Let's Go (so We Can Get Back)
- Author: Jeff Tweedy
- Language: English
- Publisher: Dutton
- Publication date: November 13, 2018
- Publication place: United States
- Pages: 304
- ISBN: 978-1-10-198526-7 (hardcover)

= Let's Go (so We Can Get Back) =

2018 memoir by Jeff Tweedy

Let's Go (so We Can Get Back): A Memoir of Recording and Discording with Wilco, Etc. is a memoir by American musician and Wilco frontman Jeff Tweedy. It was published on November 13, 2018 by Dutton Books, an imprint of Penguin Publishing Group.

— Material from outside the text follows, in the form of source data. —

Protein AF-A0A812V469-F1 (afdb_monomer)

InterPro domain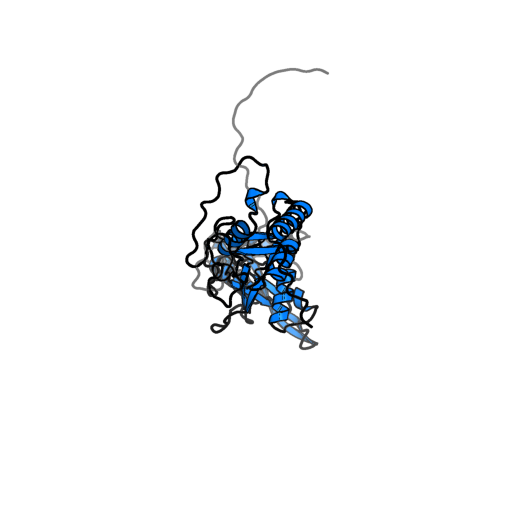s:
  IPR006615 Peptidase C19, ubiquitin-specific peptidase, DUSP domain [PF06337] (31-130)
  IPR006615 Peptidase C19, ubiquitin-specific peptidase, DUSP domain [PS51283] (8-130)
  IPR006615 Peptidase C19, ubiquitin-specific peptidase, DUSP domain [SM00695] (27-132)
  IPR035927 DUSP-like superfamily [G3DSA:3.30.2230.10] (1-144)
  IPR035927 DUSP-like superfamily [SSF143791] (8-130)

Mean predicted aligned error: 14.82 Å

Nearest PDB structures (foldseek):
  4a3p-assembly1_A  TM=7.737E-01  e=9.524E-16  Homo sapiens
  3jyu-assembly1_B  TM=7.767E-01  e=5.158E-15  Mus musculus
  4mem-assembly2_B  TM=7.159E-01  e=4.262E-14  Rattus norvegicus
  4mel-assembly1_A  TM=4.153E-01  e=1.410E-12  Homo sapiens
  3lmn-assembly1_A  TM=7.661E-01  e=6.843E-07  Homo sapiens

Organism: NCBI:txid878477

Solvent-accessible surface area (backbone atoms only — not comparable to full-atom values): 23754 Å² total; per-residue (Å²): 135,85,87,72,90,71,81,71,53,46,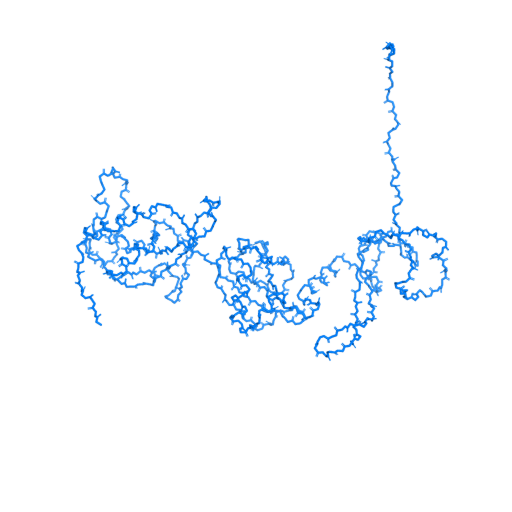57,57,52,38,48,54,45,47,52,45,56,60,70,64,43,96,65,84,51,65,69,42,51,31,30,60,42,30,32,70,49,49,52,40,44,34,53,37,26,44,49,77,76,75,52,98,60,84,78,67,83,72,74,78,83,74,82,59,91,93,63,68,92,52,48,81,63,70,52,44,55,34,60,91,52,30,80,46,93,90,52,85,59,62,45,85,90,73,43,81,83,70,49,25,44,83,34,51,46,70,45,45,52,52,53,40,72,76,43,41,69,34,70,84,42,75,35,36,23,36,58,46,86,90,46,59,90,61,49,42,70,48,80,75,57,34,42,36,34,39,32,59,43,46,88,71,34,43,64,60,91,84,64,86,46,48,80,44,77,46,53,44,73,42,32,43,50,59,50,48,55,51,52,36,54,77,69,70,60,83,53,91,73,45,61,85,39,41,51,44,31,36,52,68,57,79,90,49,75,51,66,63,78,86,64,80,75,64,68,42,76,58,53,53,86,39,57,36,73,71,54,62,70,64,20,44,30,41,41,43,54,50,61,86,96,42,46,29,45,62,51,42,52,51,52,50,53,41,65,75,65,29,46,50,79,86,41,89,87,55,87,83,50,65,70,39,38,33,52,62,56,47,74,43,82,40,81,41,82,35,84,86,80,72,42,76,42,80,40,81,44,74,47,78,43,55,28,29,30,67,41,74,53,101,89,51,73,42,68,45,73,55,92,68,77,79,78,92,68,79,86,80,63,78,78,79,76,66,73,88,91,65,84,82,72,89,77,74,99,72,84,89,86,91,75,93,77,72,81,78,81,78,88,76,88,89,87,80,91,82,87,86,89,79,91,83,89,88,134

Foldseek 3Di:
DDPDQDPPQLQNLLVVLVVVDVVVDPAADFFFKKWKAFPVQVLQSCQQSVNVVPDPDDDDPPDPSDPDPPDDGNDDGAAGDPCQQPPDPPDLAGDPPDDDPPTIHMDGPVSVVSSCVNHNDDDTNMWGWDDDPVCSVNTDTDRGFAWEFEFEADQQQAGDPPDPGDTDTDHLRDFQQVVVVVRCVVVVNDDPVQSVQKWKKFALPPVDDQADRPDLPRIDTGDRGDGNNSHDGHGYMYIWGDDVVDTNNVVVSVVVCCVVQADEPVDPVDDADFFGWHWPKDWDFDFDQDPVVRGTDTDTDIDTWTWGFHDDDPPDTDIATPDDDDDPDDDDDPVVVDDPDDDDDDDDPDDDDDHPPDDDDPDDDDDDDDDDDDDDDDD

pLDDT: mean 74.95, std 22.48, range [24.77, 97.5]

Structure (mmCIF, N/CA/C/O backbone):
data_AF-A0A812V469-F1
#
_entry.id   AF-A0A812V469-F1
#
loop_
_atom_site.group_PDB
_atom_site.id
_atom_site.type_symbol
_atom_site.label_atom_id
_atom_site.label_alt_id
_atom_site.label_comp_id
_atom_site.label_asym_id
_atom_site.label_entity_id
_atom_site.label_seq_id
_atom_site.pdbx_PDB_ins_code
_atom_site.Cartn_x
_atom_site.Cartn_y
_atom_site.Cartn_z
_atom_site.occupancy
_atom_site.B_iso_or_equiv
_atom_site.auth_seq_id
_atom_site.auth_comp_id
_atom_site.auth_asym_id
_atom_site.auth_atom_id
_atom_site.pdbx_PDB_model_num
ATOM 1 N N . MET A 1 1 ? -1.072 5.972 41.795 1.00 31.31 1 MET A N 1
ATOM 2 C CA . MET A 1 1 ? -2.307 6.235 42.561 1.00 31.31 1 MET A CA 1
ATOM 3 C C . MET A 1 1 ? -3.452 5.864 41.644 1.00 31.31 1 MET A C 1
ATOM 5 O O . MET A 1 1 ? -3.564 6.477 40.595 1.00 31.31 1 MET A O 1
ATOM 9 N N . ALA A 1 2 ? -4.158 4.779 41.956 1.00 35.28 2 ALA A N 1
ATOM 10 C CA . ALA A 1 2 ? -5.287 4.296 41.170 1.00 35.28 2 ALA A CA 1
ATOM 11 C C . ALA A 1 2 ? -6.521 5.121 41.555 1.00 35.28 2 ALA A C 1
ATOM 13 O O . ALA A 1 2 ? -6.892 5.133 42.729 1.00 35.28 2 ALA A O 1
ATOM 14 N N . GLU A 1 3 ? -7.104 5.852 40.606 1.00 38.78 3 GLU A N 1
ATOM 15 C CA . GLU A 1 3 ? -8.399 6.497 40.812 1.00 38.78 3 GLU A CA 1
ATOM 16 C C . GLU A 1 3 ? -9.493 5.424 40.809 1.00 38.78 3 GLU A C 1
ATOM 18 O O . GLU A 1 3 ? -9.863 4.872 39.781 1.00 38.78 3 GLU A O 1
ATOM 23 N N . ASP A 1 4 ? -9.889 5.077 42.030 1.00 37.84 4 ASP A N 1
ATOM 24 C CA . ASP A 1 4 ? -11.252 4.863 42.514 1.00 37.84 4 ASP A CA 1
ATOM 25 C C . ASP A 1 4 ? -12.257 4.210 41.545 1.00 37.84 4 ASP A C 1
ATOM 27 O O . ASP A 1 4 ? -12.815 4.838 40.644 1.00 37.84 4 ASP A O 1
ATOM 31 N N . GLY A 1 5 ? -12.549 2.935 41.816 1.00 38.53 5 GLY A N 1
ATOM 32 C CA . GLY A 1 5 ? -13.588 2.136 41.173 1.00 38.53 5 GLY A CA 1
ATOM 33 C C . GLY A 1 5 ? -14.999 2.626 41.495 1.00 38.53 5 GLY A C 1
ATOM 34 O O . GLY A 1 5 ? -15.764 1.946 42.182 1.00 38.53 5 GLY A O 1
ATOM 35 N N . ARG A 1 6 ? -15.382 3.789 40.960 1.00 52.72 6 ARG A N 1
ATOM 36 C CA . ARG A 1 6 ? -16.793 4.157 40.845 1.00 52.72 6 ARG A CA 1
ATOM 37 C C . ARG A 1 6 ? -17.438 3.223 39.834 1.00 52.72 6 ARG A C 1
ATOM 39 O O . ARG A 1 6 ? -17.239 3.345 38.628 1.00 52.72 6 ARG A O 1
ATOM 46 N N . ILE A 1 7 ? -18.236 2.287 40.335 1.00 56.72 7 ILE A N 1
ATOM 47 C CA . ILE A 1 7 ? -19.198 1.555 39.516 1.00 56.72 7 ILE A CA 1
ATOM 48 C C . ILE A 1 7 ? -20.180 2.604 38.983 1.00 56.72 7 ILE A C 1
ATOM 50 O O . ILE A 1 7 ? -21.100 3.014 39.686 1.00 56.72 7 ILE A O 1
ATOM 54 N N . HIS A 1 8 ? -19.932 3.104 37.771 1.00 66.94 8 HIS A N 1
ATOM 55 C CA . HIS A 1 8 ? -20.853 4.008 37.093 1.00 66.94 8 HIS A CA 1
ATOM 56 C C . HIS A 1 8 ? -22.183 3.288 36.882 1.00 66.94 8 HIS A C 1
ATOM 58 O O . HIS A 1 8 ? -22.201 2.154 36.385 1.00 66.94 8 HIS A O 1
ATOM 64 N N . ASP A 1 9 ? -23.271 3.956 37.259 1.00 87.12 9 ASP A N 1
ATOM 65 C CA . ASP A 1 9 ? -24.634 3.468 37.083 1.00 87.12 9 ASP A CA 1
ATOM 66 C C . ASP A 1 9 ? -24.865 3.031 35.616 1.00 87.12 9 ASP A C 1
ATOM 68 O O . ASP A 1 9 ? -24.487 3.773 34.703 1.00 87.12 9 ASP A O 1
ATOM 72 N N . PRO A 1 10 ? -25.412 1.825 35.351 1.00 88.62 10 PRO A N 1
ATOM 73 C CA . PRO A 1 10 ? -25.564 1.304 33.991 1.00 88.62 10 PRO A CA 1
ATOM 74 C C . PRO A 1 10 ? -26.352 2.250 33.076 1.00 88.62 10 PRO A C 1
ATOM 76 O O . PRO A 1 10 ? -25.988 2.438 31.915 1.00 88.62 10 PRO A O 1
ATOM 79 N N . GLN A 1 11 ? -27.409 2.876 33.596 1.00 88.69 11 GLN A N 1
ATOM 80 C CA . GLN A 1 11 ? -28.247 3.802 32.841 1.00 88.69 11 GLN A CA 1
ATOM 81 C C . GLN A 1 11 ? -27.508 5.114 32.563 1.00 88.69 11 GLN A C 1
ATOM 83 O O . GLN A 1 11 ? -27.626 5.652 31.460 1.00 88.69 11 GLN A O 1
ATOM 88 N N . GLN A 1 12 ? -26.702 5.598 33.512 1.00 90.38 12 GLN A N 1
ATOM 89 C CA . GLN A 1 12 ? -25.812 6.736 33.280 1.00 90.38 12 GLN A CA 1
ATOM 90 C C . GLN A 1 12 ? -24.779 6.440 32.183 1.00 90.38 12 GLN A C 1
ATOM 92 O O . GLN A 1 12 ? -24.572 7.277 31.307 1.00 90.38 12 GLN A O 1
ATOM 97 N N . GLN A 1 13 ? -24.171 5.247 32.173 1.00 92.44 13 GLN A N 1
ATOM 98 C CA . GLN A 1 13 ? -23.236 4.858 31.110 1.00 92.44 13 GLN A CA 1
ATOM 99 C C . GLN A 1 13 ? -23.901 4.880 29.727 1.00 92.44 13 GLN A C 1
ATOM 101 O O . GLN A 1 13 ? -23.327 5.423 28.782 1.00 92.44 13 GLN A O 1
ATOM 106 N N . ALA A 1 14 ? -25.110 4.315 29.602 1.00 91.56 14 ALA A N 1
ATOM 107 C CA . ALA A 1 14 ? -25.866 4.347 28.350 1.00 91.56 14 ALA A CA 1
ATOM 108 C C . ALA A 1 14 ? -26.139 5.780 27.883 1.00 91.56 14 ALA A C 1
ATOM 110 O O . ALA A 1 14 ? -25.956 6.078 26.700 1.00 91.56 14 ALA A O 1
ATOM 111 N N . GLN A 1 15 ? -26.538 6.665 28.801 1.00 90.94 15 GLN A N 1
ATOM 112 C CA . GLN A 1 15 ? -26.793 8.065 28.479 1.00 90.94 15 GLN A CA 1
ATOM 113 C C . GLN A 1 15 ? -25.518 8.782 28.023 1.00 90.94 15 GLN A C 1
ATOM 115 O O . GLN A 1 15 ? -25.528 9.410 26.972 1.00 90.94 15 GLN A O 1
ATOM 120 N N . GLU A 1 16 ? -24.402 8.622 28.738 1.00 91.56 16 GLU A N 1
ATOM 121 C CA . GLU A 1 16 ? -23.134 9.257 28.366 1.00 91.56 16 GLU A CA 1
ATOM 122 C C . GLU A 1 16 ? -22.628 8.801 26.992 1.00 91.56 16 GLU A C 1
ATOM 124 O O . GLU A 1 16 ? -22.118 9.613 26.221 1.00 91.56 16 GLU A O 1
ATOM 129 N N . ILE A 1 17 ? -22.774 7.515 26.660 1.00 92.38 17 ILE A N 1
ATOM 130 C CA . ILE A 1 17 ? -22.407 7.013 25.332 1.00 92.38 17 ILE A CA 1
ATOM 131 C C . ILE A 1 17 ? -23.360 7.547 24.260 1.00 92.38 17 ILE A C 1
ATOM 133 O O . ILE A 1 17 ? -22.894 7.923 23.186 1.00 92.38 17 ILE A O 1
ATOM 137 N N . ARG A 1 18 ? -24.670 7.651 24.530 1.00 89.81 18 ARG A N 1
ATOM 138 C CA . ARG A 1 18 ? -25.598 8.303 23.590 1.00 89.81 18 ARG A CA 1
ATOM 139 C C . ARG A 1 18 ? -25.248 9.760 23.357 1.00 89.81 18 ARG A C 1
ATOM 141 O O . ARG A 1 18 ? -25.205 10.163 22.203 1.00 89.81 18 ARG A O 1
ATOM 148 N N . ASP A 1 19 ? -24.985 10.520 24.413 1.00 89.06 19 ASP A N 1
ATOM 149 C CA . ASP A 1 19 ? -24.680 11.946 24.309 1.00 89.06 19 ASP A CA 1
ATOM 150 C C . ASP A 1 19 ? -23.420 12.171 23.466 1.00 89.06 19 ASP A C 1
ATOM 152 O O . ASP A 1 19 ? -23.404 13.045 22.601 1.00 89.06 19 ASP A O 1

It was released shortly before the release of Warm, Tweedy's first solo album of entirely new material.

==Summary==
Let's Go is a memoir covering Tweedy's childhood in Belleville, Illinois, his music career with Uncle Tupelo and Wilco, his songwriting process, his family, and his struggles with addiction and depression.

==Release==
The book reached number six on The New York Times Hardcover Nonfiction best-sellers list.

==Reception==
The book was well received by critics. It was included in Pitchforks list "The Best Music Books of 2018" and Rolling Stones list "The Best Music Books of 2018".